Saved data entries:
"""

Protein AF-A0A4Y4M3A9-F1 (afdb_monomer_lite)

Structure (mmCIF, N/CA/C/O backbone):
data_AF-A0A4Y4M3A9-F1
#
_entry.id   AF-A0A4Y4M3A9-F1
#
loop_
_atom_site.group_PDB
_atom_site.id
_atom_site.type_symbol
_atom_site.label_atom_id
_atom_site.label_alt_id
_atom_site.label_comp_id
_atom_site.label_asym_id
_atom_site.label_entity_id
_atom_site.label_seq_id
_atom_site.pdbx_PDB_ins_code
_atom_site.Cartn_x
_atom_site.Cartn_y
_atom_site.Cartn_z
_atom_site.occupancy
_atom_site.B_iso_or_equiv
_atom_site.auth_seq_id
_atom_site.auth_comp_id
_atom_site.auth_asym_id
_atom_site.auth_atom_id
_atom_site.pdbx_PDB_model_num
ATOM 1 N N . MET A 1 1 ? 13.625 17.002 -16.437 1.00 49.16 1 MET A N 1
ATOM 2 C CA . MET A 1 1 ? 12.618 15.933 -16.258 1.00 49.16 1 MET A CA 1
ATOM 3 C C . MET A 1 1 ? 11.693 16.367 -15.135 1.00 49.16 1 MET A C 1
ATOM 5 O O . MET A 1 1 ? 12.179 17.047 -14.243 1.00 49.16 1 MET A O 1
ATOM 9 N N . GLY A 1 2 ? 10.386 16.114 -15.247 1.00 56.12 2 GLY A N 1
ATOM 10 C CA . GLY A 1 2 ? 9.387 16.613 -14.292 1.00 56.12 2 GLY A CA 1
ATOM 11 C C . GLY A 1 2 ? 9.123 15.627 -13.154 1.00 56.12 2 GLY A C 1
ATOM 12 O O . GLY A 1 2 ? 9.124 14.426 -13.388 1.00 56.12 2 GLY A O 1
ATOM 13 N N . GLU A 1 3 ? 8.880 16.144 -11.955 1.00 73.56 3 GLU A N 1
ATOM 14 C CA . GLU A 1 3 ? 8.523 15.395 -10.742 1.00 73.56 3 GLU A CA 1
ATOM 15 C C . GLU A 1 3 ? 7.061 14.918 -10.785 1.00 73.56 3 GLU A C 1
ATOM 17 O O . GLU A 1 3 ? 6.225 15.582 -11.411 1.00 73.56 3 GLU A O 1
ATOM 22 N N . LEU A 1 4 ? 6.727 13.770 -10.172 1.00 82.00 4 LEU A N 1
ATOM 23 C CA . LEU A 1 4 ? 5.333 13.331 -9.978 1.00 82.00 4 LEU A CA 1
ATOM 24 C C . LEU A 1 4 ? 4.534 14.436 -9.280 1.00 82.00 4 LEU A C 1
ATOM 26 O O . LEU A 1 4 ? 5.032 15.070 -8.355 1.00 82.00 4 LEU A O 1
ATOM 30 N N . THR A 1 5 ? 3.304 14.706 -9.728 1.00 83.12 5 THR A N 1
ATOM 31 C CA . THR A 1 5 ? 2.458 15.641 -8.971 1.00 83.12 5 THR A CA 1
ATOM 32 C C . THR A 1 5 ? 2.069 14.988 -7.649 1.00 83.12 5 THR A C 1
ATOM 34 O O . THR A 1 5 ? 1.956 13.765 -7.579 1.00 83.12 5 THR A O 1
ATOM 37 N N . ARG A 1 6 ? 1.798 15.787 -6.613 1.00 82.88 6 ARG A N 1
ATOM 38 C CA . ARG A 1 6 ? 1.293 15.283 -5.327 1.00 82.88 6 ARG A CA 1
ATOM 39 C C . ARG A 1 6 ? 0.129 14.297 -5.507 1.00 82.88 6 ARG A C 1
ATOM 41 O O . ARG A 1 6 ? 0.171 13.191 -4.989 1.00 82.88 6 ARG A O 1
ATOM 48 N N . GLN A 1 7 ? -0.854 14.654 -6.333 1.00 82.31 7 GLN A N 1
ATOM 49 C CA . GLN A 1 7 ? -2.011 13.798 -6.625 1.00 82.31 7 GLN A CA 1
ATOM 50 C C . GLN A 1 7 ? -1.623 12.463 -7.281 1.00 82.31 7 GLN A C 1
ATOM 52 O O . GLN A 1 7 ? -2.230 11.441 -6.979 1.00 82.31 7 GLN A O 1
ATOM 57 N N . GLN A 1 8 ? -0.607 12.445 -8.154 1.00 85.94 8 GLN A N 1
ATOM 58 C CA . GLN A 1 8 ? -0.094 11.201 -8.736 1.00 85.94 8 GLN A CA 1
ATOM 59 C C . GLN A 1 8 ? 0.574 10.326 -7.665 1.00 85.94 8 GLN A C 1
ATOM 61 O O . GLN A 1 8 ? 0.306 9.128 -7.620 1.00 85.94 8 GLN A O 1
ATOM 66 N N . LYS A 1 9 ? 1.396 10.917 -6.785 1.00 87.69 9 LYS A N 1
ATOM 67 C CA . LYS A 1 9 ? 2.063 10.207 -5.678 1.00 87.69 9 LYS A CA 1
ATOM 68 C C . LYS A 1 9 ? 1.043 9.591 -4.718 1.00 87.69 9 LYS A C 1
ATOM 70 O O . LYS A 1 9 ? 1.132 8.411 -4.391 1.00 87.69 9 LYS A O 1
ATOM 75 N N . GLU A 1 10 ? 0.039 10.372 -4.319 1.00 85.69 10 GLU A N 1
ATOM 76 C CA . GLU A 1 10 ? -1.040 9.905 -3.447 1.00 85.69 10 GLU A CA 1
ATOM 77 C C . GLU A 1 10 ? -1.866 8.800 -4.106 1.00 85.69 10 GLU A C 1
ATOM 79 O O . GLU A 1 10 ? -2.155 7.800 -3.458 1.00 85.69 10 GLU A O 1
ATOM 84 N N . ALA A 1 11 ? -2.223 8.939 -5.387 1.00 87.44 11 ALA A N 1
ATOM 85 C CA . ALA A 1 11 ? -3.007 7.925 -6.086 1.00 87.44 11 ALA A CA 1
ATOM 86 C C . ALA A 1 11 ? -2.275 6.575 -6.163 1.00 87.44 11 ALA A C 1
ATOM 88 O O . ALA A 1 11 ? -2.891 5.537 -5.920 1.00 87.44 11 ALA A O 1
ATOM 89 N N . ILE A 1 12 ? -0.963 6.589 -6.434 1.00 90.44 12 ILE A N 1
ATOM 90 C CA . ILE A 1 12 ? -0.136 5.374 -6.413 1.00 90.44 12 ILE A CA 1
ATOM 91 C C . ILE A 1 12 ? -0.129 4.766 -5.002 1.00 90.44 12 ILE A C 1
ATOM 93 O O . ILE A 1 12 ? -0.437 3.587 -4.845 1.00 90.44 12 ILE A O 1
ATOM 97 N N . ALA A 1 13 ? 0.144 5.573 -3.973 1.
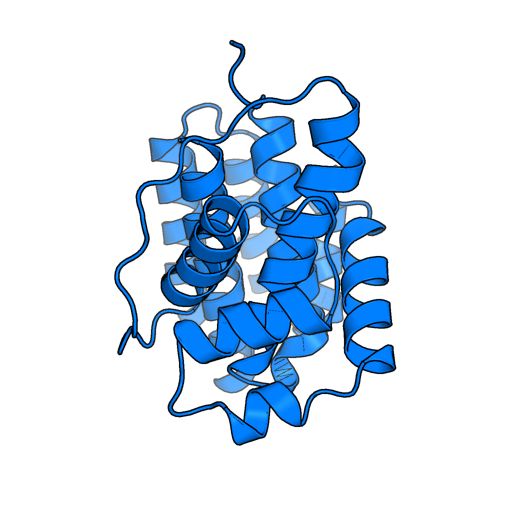00 90.94 13 ALA A N 1
ATOM 98 C CA . ALA A 1 13 ? 0.222 5.089 -2.595 1.00 90.94 13 ALA A CA 1
ATOM 99 C C . ALA A 1 13 ? -1.126 4.549 -2.071 1.00 90.94 13 ALA A C 1
ATOM 101 O O . ALA A 1 13 ? -1.164 3.602 -1.289 1.00 90.94 13 ALA A O 1
ATOM 102 N N . TRP A 1 14 ? -2.252 5.110 -2.516 1.00 90.12 14 TRP A N 1
ATOM 103 C CA . TRP A 1 14 ? -3.586 4.625 -2.155 1.00 90.12 14 TRP A CA 1
ATOM 104 C C . TRP A 1 14 ? -3.968 3.315 -2.853 1.00 90.12 14 TRP A C 1
ATOM 106 O O . TRP A 1 14 ? -4.672 2.503 -2.244 1.00 90.12 14 TRP A O 1
ATOM 116 N N . ALA A 1 15 ? -3.477 3.060 -4.071 1.00 90.38 15 ALA A N 1
ATOM 117 C CA . ALA A 1 15 ? -3.632 1.753 -4.715 1.00 90.38 15 ALA A CA 1
ATOM 118 C C . ALA A 1 15 ? -2.988 0.637 -3.868 1.00 90.38 15 ALA A C 1
ATOM 120 O O . ALA A 1 15 ? -3.590 -0.426 -3.693 1.00 90.38 15 ALA A O 1
ATOM 121 N N . ASP A 1 16 ? -1.829 0.910 -3.257 1.00 90.75 16 ASP A N 1
ATOM 122 C CA . ASP A 1 16 ? -1.144 -0.032 -2.360 1.00 90.75 16 ASP A CA 1
ATOM 123 C C . ASP A 1 16 ? -1.961 -0.351 -1.119 1.00 90.75 16 ASP A C 1
ATOM 125 O O . ASP A 1 16 ? -2.095 -1.512 -0.738 1.00 90.75 16 ASP A O 1
ATOM 129 N N . VAL A 1 17 ? -2.524 0.683 -0.488 1.00 88.06 17 VAL A N 1
ATOM 130 C CA . VAL A 1 17 ? -3.346 0.532 0.718 1.00 88.06 17 VAL A CA 1
ATOM 131 C C . VAL A 1 17 ? -4.547 -0.350 0.435 1.00 88.06 17 VAL A C 1
ATOM 133 O O . VAL A 1 17 ? -4.833 -1.257 1.209 1.00 88.06 17 VAL A O 1
ATOM 136 N N . VAL A 1 18 ? -5.241 -0.118 -0.680 1.00 91.00 18 VAL A N 1
ATOM 137 C CA . VAL A 1 18 ? -6.412 -0.918 -1.047 1.00 91.00 18 VAL A CA 1
ATOM 138 C C . VAL A 1 18 ? -6.026 -2.368 -1.307 1.00 91.00 18 VAL A C 1
ATOM 140 O O . VAL A 1 18 ? -6.672 -3.262 -0.765 1.00 91.00 18 VAL A O 1
ATOM 143 N N . ALA A 1 19 ? -4.967 -2.614 -2.077 1.00 90.00 19 ALA A N 1
ATOM 144 C CA . ALA A 1 19 ? -4.475 -3.967 -2.319 1.00 90.00 19 ALA A CA 1
ATOM 145 C C . ALA A 1 19 ? -4.042 -4.663 -1.016 1.00 90.00 19 ALA A C 1
ATOM 147 O O . ALA A 1 19 ? -4.405 -5.818 -0.785 1.00 90.00 19 ALA A O 1
ATOM 148 N N . GLY A 1 20 ? -3.325 -3.956 -0.139 1.00 87.69 20 GLY A N 1
ATOM 149 C CA . GLY A 1 20 ? -2.887 -4.458 1.164 1.00 87.69 20 GLY A CA 1
ATOM 150 C C . GLY A 1 20 ? -4.059 -4.807 2.082 1.00 87.69 20 GLY A C 1
ATOM 151 O O . GLY A 1 20 ? -4.087 -5.894 2.653 1.00 87.69 20 GLY A O 1
ATOM 152 N N . LEU A 1 21 ? -5.072 -3.939 2.160 1.00 91.31 21 LEU A N 1
ATOM 153 C CA . LEU A 1 21 ? -6.299 -4.175 2.925 1.00 91.31 21 LEU A CA 1
ATOM 154 C C . LEU A 1 21 ? -7.109 -5.357 2.372 1.00 91.31 21 LEU A C 1
ATOM 156 O O . LEU A 1 21 ? -7.564 -6.198 3.140 1.00 91.31 21 LEU A O 1
ATOM 160 N N . MET A 1 22 ? -7.265 -5.445 1.048 1.00 87.88 22 MET A N 1
ATOM 161 C CA . MET A 1 22 ? -8.033 -6.502 0.369 1.00 87.88 22 MET A CA 1
ATOM 162 C C . MET A 1 22 ? -7.395 -7.890 0.431 1.00 87.88 22 MET A C 1
ATOM 164 O O . MET A 1 22 ? -8.034 -8.856 0.014 1.00 87.88 22 MET A O 1
ATOM 168 N N . THR A 1 23 ? -6.130 -7.967 0.843 1.00 88.75 23 THR A N 1
ATOM 169 C CA . THR A 1 23 ? -5.354 -9.211 0.873 1.00 88.75 23 THR A CA 1
ATOM 170 C C . THR A 1 23 ? -4.711 -9.470 2.226 1.00 88.75 23 THR A C 1
ATOM 172 O O . THR A 1 23 ? -3.854 -10.348 2.347 1.00 88.75 23 THR A O 1
ATOM 175 N N . ALA A 1 24 ? -5.115 -8.725 3.253 1.00 86.88 24 ALA A N 1
ATOM 176 C CA . ALA A 1 24 ? -4.525 -8.751 4.581 1.00 86.88 24 ALA A CA 1
ATOM 177 C C . ALA A 1 24 ? -4.526 -10.152 5.223 1.00 86.88 24 ALA A C 1
ATOM 179 O O . ALA A 1 24 ? -3.602 -10.507 5.959 1.00 86.88 24 ALA A O 1
ATOM 180 N N . GLU A 1 25 ? -5.508 -10.991 4.891 1.00 84.38 25 GLU A N 1
ATOM 181 C CA . GLU A 1 25 ? -5.602 -12.397 5.292 1.00 84.38 25 GLU A CA 1
ATOM 182 C C . GLU A 1 25 ? -4.439 -13.263 4.781 1.00 84.38 25 GLU A C 1
ATOM 184 O O . GLU A 1 25 ? -4.177 -14.335 5.324 1.00 84.38 25 GLU A O 1
ATOM 189 N N . SER A 1 26 ? -3.714 -12.789 3.766 1.00 86.06 26 SER A N 1
ATOM 190 C CA . SER A 1 26 ? -2.536 -13.453 3.199 1.00 86.06 26 SER A CA 1
ATOM 191 C C . SER A 1 26 ? -1.254 -13.169 4.003 1.00 86.06 26 SER A C 1
ATOM 193 O O . SER A 1 26 ? -0.181 -13.669 3.667 1.00 86.06 26 SER A O 1
ATOM 195 N N . GLY A 1 27 ? -1.321 -12.368 5.074 1.00 85.19 27 GLY A N 1
ATOM 196 C CA . GLY A 1 27 ? -0.163 -12.041 5.911 1.00 85.19 27 GLY A CA 1
ATOM 197 C C . GLY A 1 27 ? 0.895 -11.244 5.143 1.00 85.19 27 GLY A C 1
ATOM 198 O O . GLY A 1 27 ? 0.557 -10.310 4.417 1.00 85.19 27 GLY A O 1
ATOM 199 N N . PHE A 1 28 ? 2.176 -11.618 5.259 1.00 82.81 28 PHE A N 1
ATOM 200 C CA . PHE A 1 28 ? 3.282 -10.927 4.571 1.00 82.81 28 PHE A CA 1
ATOM 201 C C . PHE A 1 28 ? 3.127 -10.896 3.050 1.00 82.81 28 PHE A C 1
ATOM 203 O O . PHE A 1 28 ? 3.652 -9.996 2.412 1.00 82.81 28 PHE A O 1
ATOM 210 N N . VAL A 1 29 ? 2.389 -11.835 2.458 1.00 85.31 29 VAL A N 1
ATOM 211 C CA . VAL A 1 29 ? 2.124 -11.839 1.016 1.00 85.31 29 VAL A CA 1
ATOM 212 C C . VAL A 1 29 ? 1.394 -10.573 0.553 1.00 85.31 29 VAL A C 1
ATOM 214 O O . VAL A 1 29 ? 1.652 -10.093 -0.552 1.00 85.31 29 VAL A O 1
ATOM 217 N N . SER A 1 30 ? 0.522 -10.011 1.397 1.00 89.00 30 SER A N 1
ATOM 218 C CA . SER A 1 30 ? -0.287 -8.827 1.068 1.00 89.00 30 SER A CA 1
ATOM 219 C C . SER A 1 30 ? 0.556 -7.643 0.592 1.00 89.00 30 SER A C 1
ATOM 221 O O . SER A 1 30 ? 0.164 -6.930 -0.329 1.00 89.00 30 SER A O 1
ATOM 223 N N . LEU A 1 31 ? 1.765 -7.476 1.143 1.00 89.75 31 LEU A N 1
ATOM 224 C CA . LEU A 1 31 ? 2.653 -6.374 0.779 1.00 89.75 31 LEU A CA 1
ATOM 225 C C . LEU A 1 31 ? 3.214 -6.508 -0.643 1.00 89.75 31 LEU A C 1
ATOM 227 O O . LEU A 1 31 ? 3.489 -5.499 -1.283 1.00 89.75 31 LEU A O 1
ATOM 231 N N . PHE A 1 32 ? 3.377 -7.731 -1.158 1.00 90.19 32 PHE A N 1
ATOM 232 C CA . PHE A 1 32 ? 3.863 -7.949 -2.524 1.00 90.19 32 PHE A CA 1
ATOM 233 C C . PHE A 1 32 ? 2.750 -7.740 -3.553 1.00 90.19 32 PHE A C 1
ATOM 235 O O . PHE A 1 32 ? 3.017 -7.286 -4.663 1.00 90.19 32 PHE A O 1
ATOM 242 N N . ILE A 1 33 ? 1.500 -8.022 -3.172 1.00 92.56 33 ILE A N 1
ATOM 243 C CA . ILE A 1 33 ? 0.320 -7.669 -3.972 1.00 92.56 33 ILE A CA 1
ATOM 244 C C . ILE A 1 33 ? 0.144 -6.145 -3.986 1.00 92.56 33 ILE A C 1
ATOM 246 O O . ILE A 1 33 ? -0.097 -5.572 -5.045 1.00 92.56 33 ILE A O 1
ATOM 250 N N . ALA A 1 34 ? 0.349 -5.479 -2.845 1.00 94.06 34 ALA A N 1
ATOM 251 C CA . ALA A 1 34 ? 0.391 -4.020 -2.775 1.00 94.06 34 ALA A CA 1
ATOM 252 C C . ALA A 1 34 ? 1.492 -3.438 -3.677 1.00 94.06 34 ALA A C 1
ATOM 254 O O . ALA A 1 34 ? 1.187 -2.627 -4.540 1.00 94.06 34 ALA A O 1
ATOM 255 N N . ALA A 1 35 ? 2.724 -3.953 -3.602 1.00 94.62 35 ALA A N 1
ATOM 256 C CA . ALA A 1 35 ? 3.825 -3.520 -4.470 1.00 94.62 35 ALA A CA 1
ATOM 257 C C . ALA A 1 35 ? 3.493 -3.672 -5.962 1.00 94.62 35 ALA A C 1
ATOM 259 O O . ALA A 1 35 ? 3.825 -2.821 -6.784 1.00 94.62 35 ALA A O 1
ATOM 260 N N . ALA A 1 36 ? 2.798 -4.746 -6.335 1.00 94.00 36 ALA A N 1
ATOM 261 C CA . ALA A 1 36 ? 2.320 -4.913 -7.698 1.00 94.00 36 ALA A CA 1
ATOM 262 C C . ALA A 1 36 ? 1.267 -3.869 -8.088 1.00 94.00 36 ALA A C 1
ATOM 264 O O . ALA A 1 36 ? 1.294 -3.389 -9.219 1.00 94.00 36 ALA A O 1
ATOM 265 N N . ALA A 1 37 ? 0.366 -3.503 -7.173 1.00 94.62 37 ALA A N 1
ATOM 266 C CA . ALA A 1 37 ? -0.655 -2.487 -7.404 1.00 94.62 37 ALA A CA 1
ATOM 267 C C . ALA A 1 37 ? -0.048 -1.094 -7.627 1.00 94.62 37 ALA A C 1
ATOM 269 O O . ALA A 1 37 ? -0.389 -0.474 -8.639 1.00 94.62 37 ALA A O 1
ATOM 270 N N . SER A 1 38 ? 0.892 -0.622 -6.794 1.00 92.06 38 SER A N 1
ATOM 271 C CA . SER A 1 38 ? 1.594 0.651 -7.062 1.00 92.06 38 SER A CA 1
ATOM 272 C C . SER A 1 38 ? 2.335 0.610 -8.374 1.00 92.06 38 SER A C 1
ATOM 274 O O . SER A 1 38 ? 2.204 1.531 -9.177 1.00 92.06 38 SER A O 1
ATOM 276 N N . MET A 1 39 ? 3.113 -0.445 -8.611 1.00 91.75 39 MET A N 1
ATOM 277 C CA . MET A 1 39 ? 3.901 -0.563 -9.832 1.00 91.75 39 MET A CA 1
ATOM 278 C C . MET A 1 39 ? 3.000 -0.565 -11.068 1.00 91.75 39 MET A C 1
ATOM 280 O O . MET A 1 39 ? 3.321 0.097 -12.059 1.00 91.75 39 MET A O 1
ATOM 284 N N . ALA A 1 40 ? 1.869 -1.278 -11.020 1.00 91.62 40 ALA A N 1
ATOM 285 C CA . ALA A 1 40 ? 0.904 -1.332 -12.112 1.00 91.62 40 ALA A CA 1
ATOM 286 C C . ALA A 1 40 ? 0.251 0.034 -12.328 1.00 91.62 40 ALA A C 1
ATOM 288 O O . ALA A 1 40 ? 0.206 0.509 -13.462 1.00 91.62 40 ALA A O 1
ATOM 289 N N . TYR A 1 41 ? -0.182 0.706 -11.256 1.00 90.75 41 TYR A N 1
ATOM 290 C CA . TYR A 1 41 ? -0.740 2.055 -11.336 1.00 90.75 41 TYR A CA 1
ATOM 291 C C . TYR A 1 41 ? 0.278 3.038 -11.924 1.00 90.75 41 TYR A C 1
ATOM 293 O O . TYR A 1 41 ? -0.024 3.781 -12.857 1.00 90.75 41 TYR A O 1
ATOM 301 N N . TYR A 1 42 ? 1.513 3.004 -11.431 1.00 88.50 42 TYR A N 1
ATOM 302 C CA . TYR A 1 42 ? 2.599 3.846 -11.903 1.00 88.50 42 TYR A CA 1
ATOM 303 C C . TYR A 1 42 ? 2.887 3.620 -13.393 1.00 88.50 42 TYR A C 1
ATOM 305 O O . TYR A 1 42 ? 2.902 4.582 -14.158 1.00 88.50 42 TYR A O 1
ATOM 313 N N . LYS A 1 43 ? 3.066 2.372 -13.842 1.00 85.06 43 LYS A N 1
ATOM 314 C CA . LYS A 1 43 ? 3.389 2.061 -15.246 1.00 85.06 43 LYS A CA 1
ATOM 315 C C . LYS A 1 43 ? 2.211 2.298 -16.200 1.00 85.06 43 LYS A C 1
ATOM 317 O O . LYS A 1 43 ? 2.425 2.822 -17.289 1.00 85.06 43 LYS A O 1
ATOM 322 N N . ASP A 1 44 ? 0.986 1.941 -15.816 1.00 81.38 44 ASP A N 1
ATOM 323 C CA . ASP A 1 44 ? -0.186 2.016 -16.701 1.00 81.38 44 ASP A CA 1
ATOM 324 C C . ASP A 1 44 ? -0.880 3.385 -16.678 1.00 81.38 44 ASP A C 1
ATOM 326 O O . ASP A 1 44 ? -1.276 3.910 -17.719 1.00 81.38 44 ASP A O 1
ATOM 330 N N . LYS A 1 45 ? -1.046 3.991 -15.500 1.00 75.50 45 LYS A N 1
ATOM 331 C CA . LYS A 1 45 ? -1.844 5.219 -15.350 1.00 75.50 45 LYS A CA 1
ATOM 332 C C . LYS A 1 45 ? -1.014 6.488 -15.359 1.00 75.50 45 LYS A C 1
ATOM 334 O O . LYS A 1 45 ? -1.539 7.530 -15.726 1.00 75.50 45 LYS A O 1
ATOM 339 N N . VAL A 1 46 ? 0.262 6.410 -14.984 1.00 73.94 46 VAL A N 1
ATOM 340 C CA . VAL A 1 46 ? 1.106 7.603 -14.821 1.00 73.94 46 VAL A CA 1
ATOM 341 C C . VAL A 1 46 ? 2.229 7.661 -15.857 1.00 73.94 46 VAL A C 1
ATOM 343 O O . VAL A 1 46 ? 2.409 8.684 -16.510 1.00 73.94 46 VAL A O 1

"""

_TASK OBJECTIVE_
The line containing "ATOM 326 O O" and every line after it, through the end of the records, should be repeated exactly and alone.

_SOLUTION TO THE PROBLEM_
ATOM 326 O O . ASP A 1 44 ? -1.276 3.910 -17.719 1.00 81.38 44 ASP A O 1
ATOM 330 N N . LYS A 1 45 ? -1.046 3.991 -15.500 1.00 75.50 45 LYS A N 1
ATOM 331 C CA . LYS A 1 45 ? -1.844 5.219 -15.350 1.00 75.50 45 LYS A CA 1
ATOM 332 C C . LYS A 1 45 ? -1.014 6.488 -15.359 1.00 75.50 45 LYS A C 1
ATOM 334 O O . LYS A 1 45 ? -1.539 7.530 -15.726 1.00 75.50 45 LYS A O 1
ATOM 339 N N . VAL A 1 46 ? 0.262 6.410 -14.984 1.00 73.94 46 VAL A N 1
ATOM 340 C CA . VAL A 1 46 ? 1.106 7.603 -14.821 1.00 73.94 46 VAL A CA 1
ATOM 341 C C . VAL A 1 46 ? 2.229 7.661 -15.857 1.00 73.94 46 VAL A C 1
ATOM 343 O O . VAL A 1 46 ? 2.409 8.684 -16.510 1.00 73.94 46 VAL A O 1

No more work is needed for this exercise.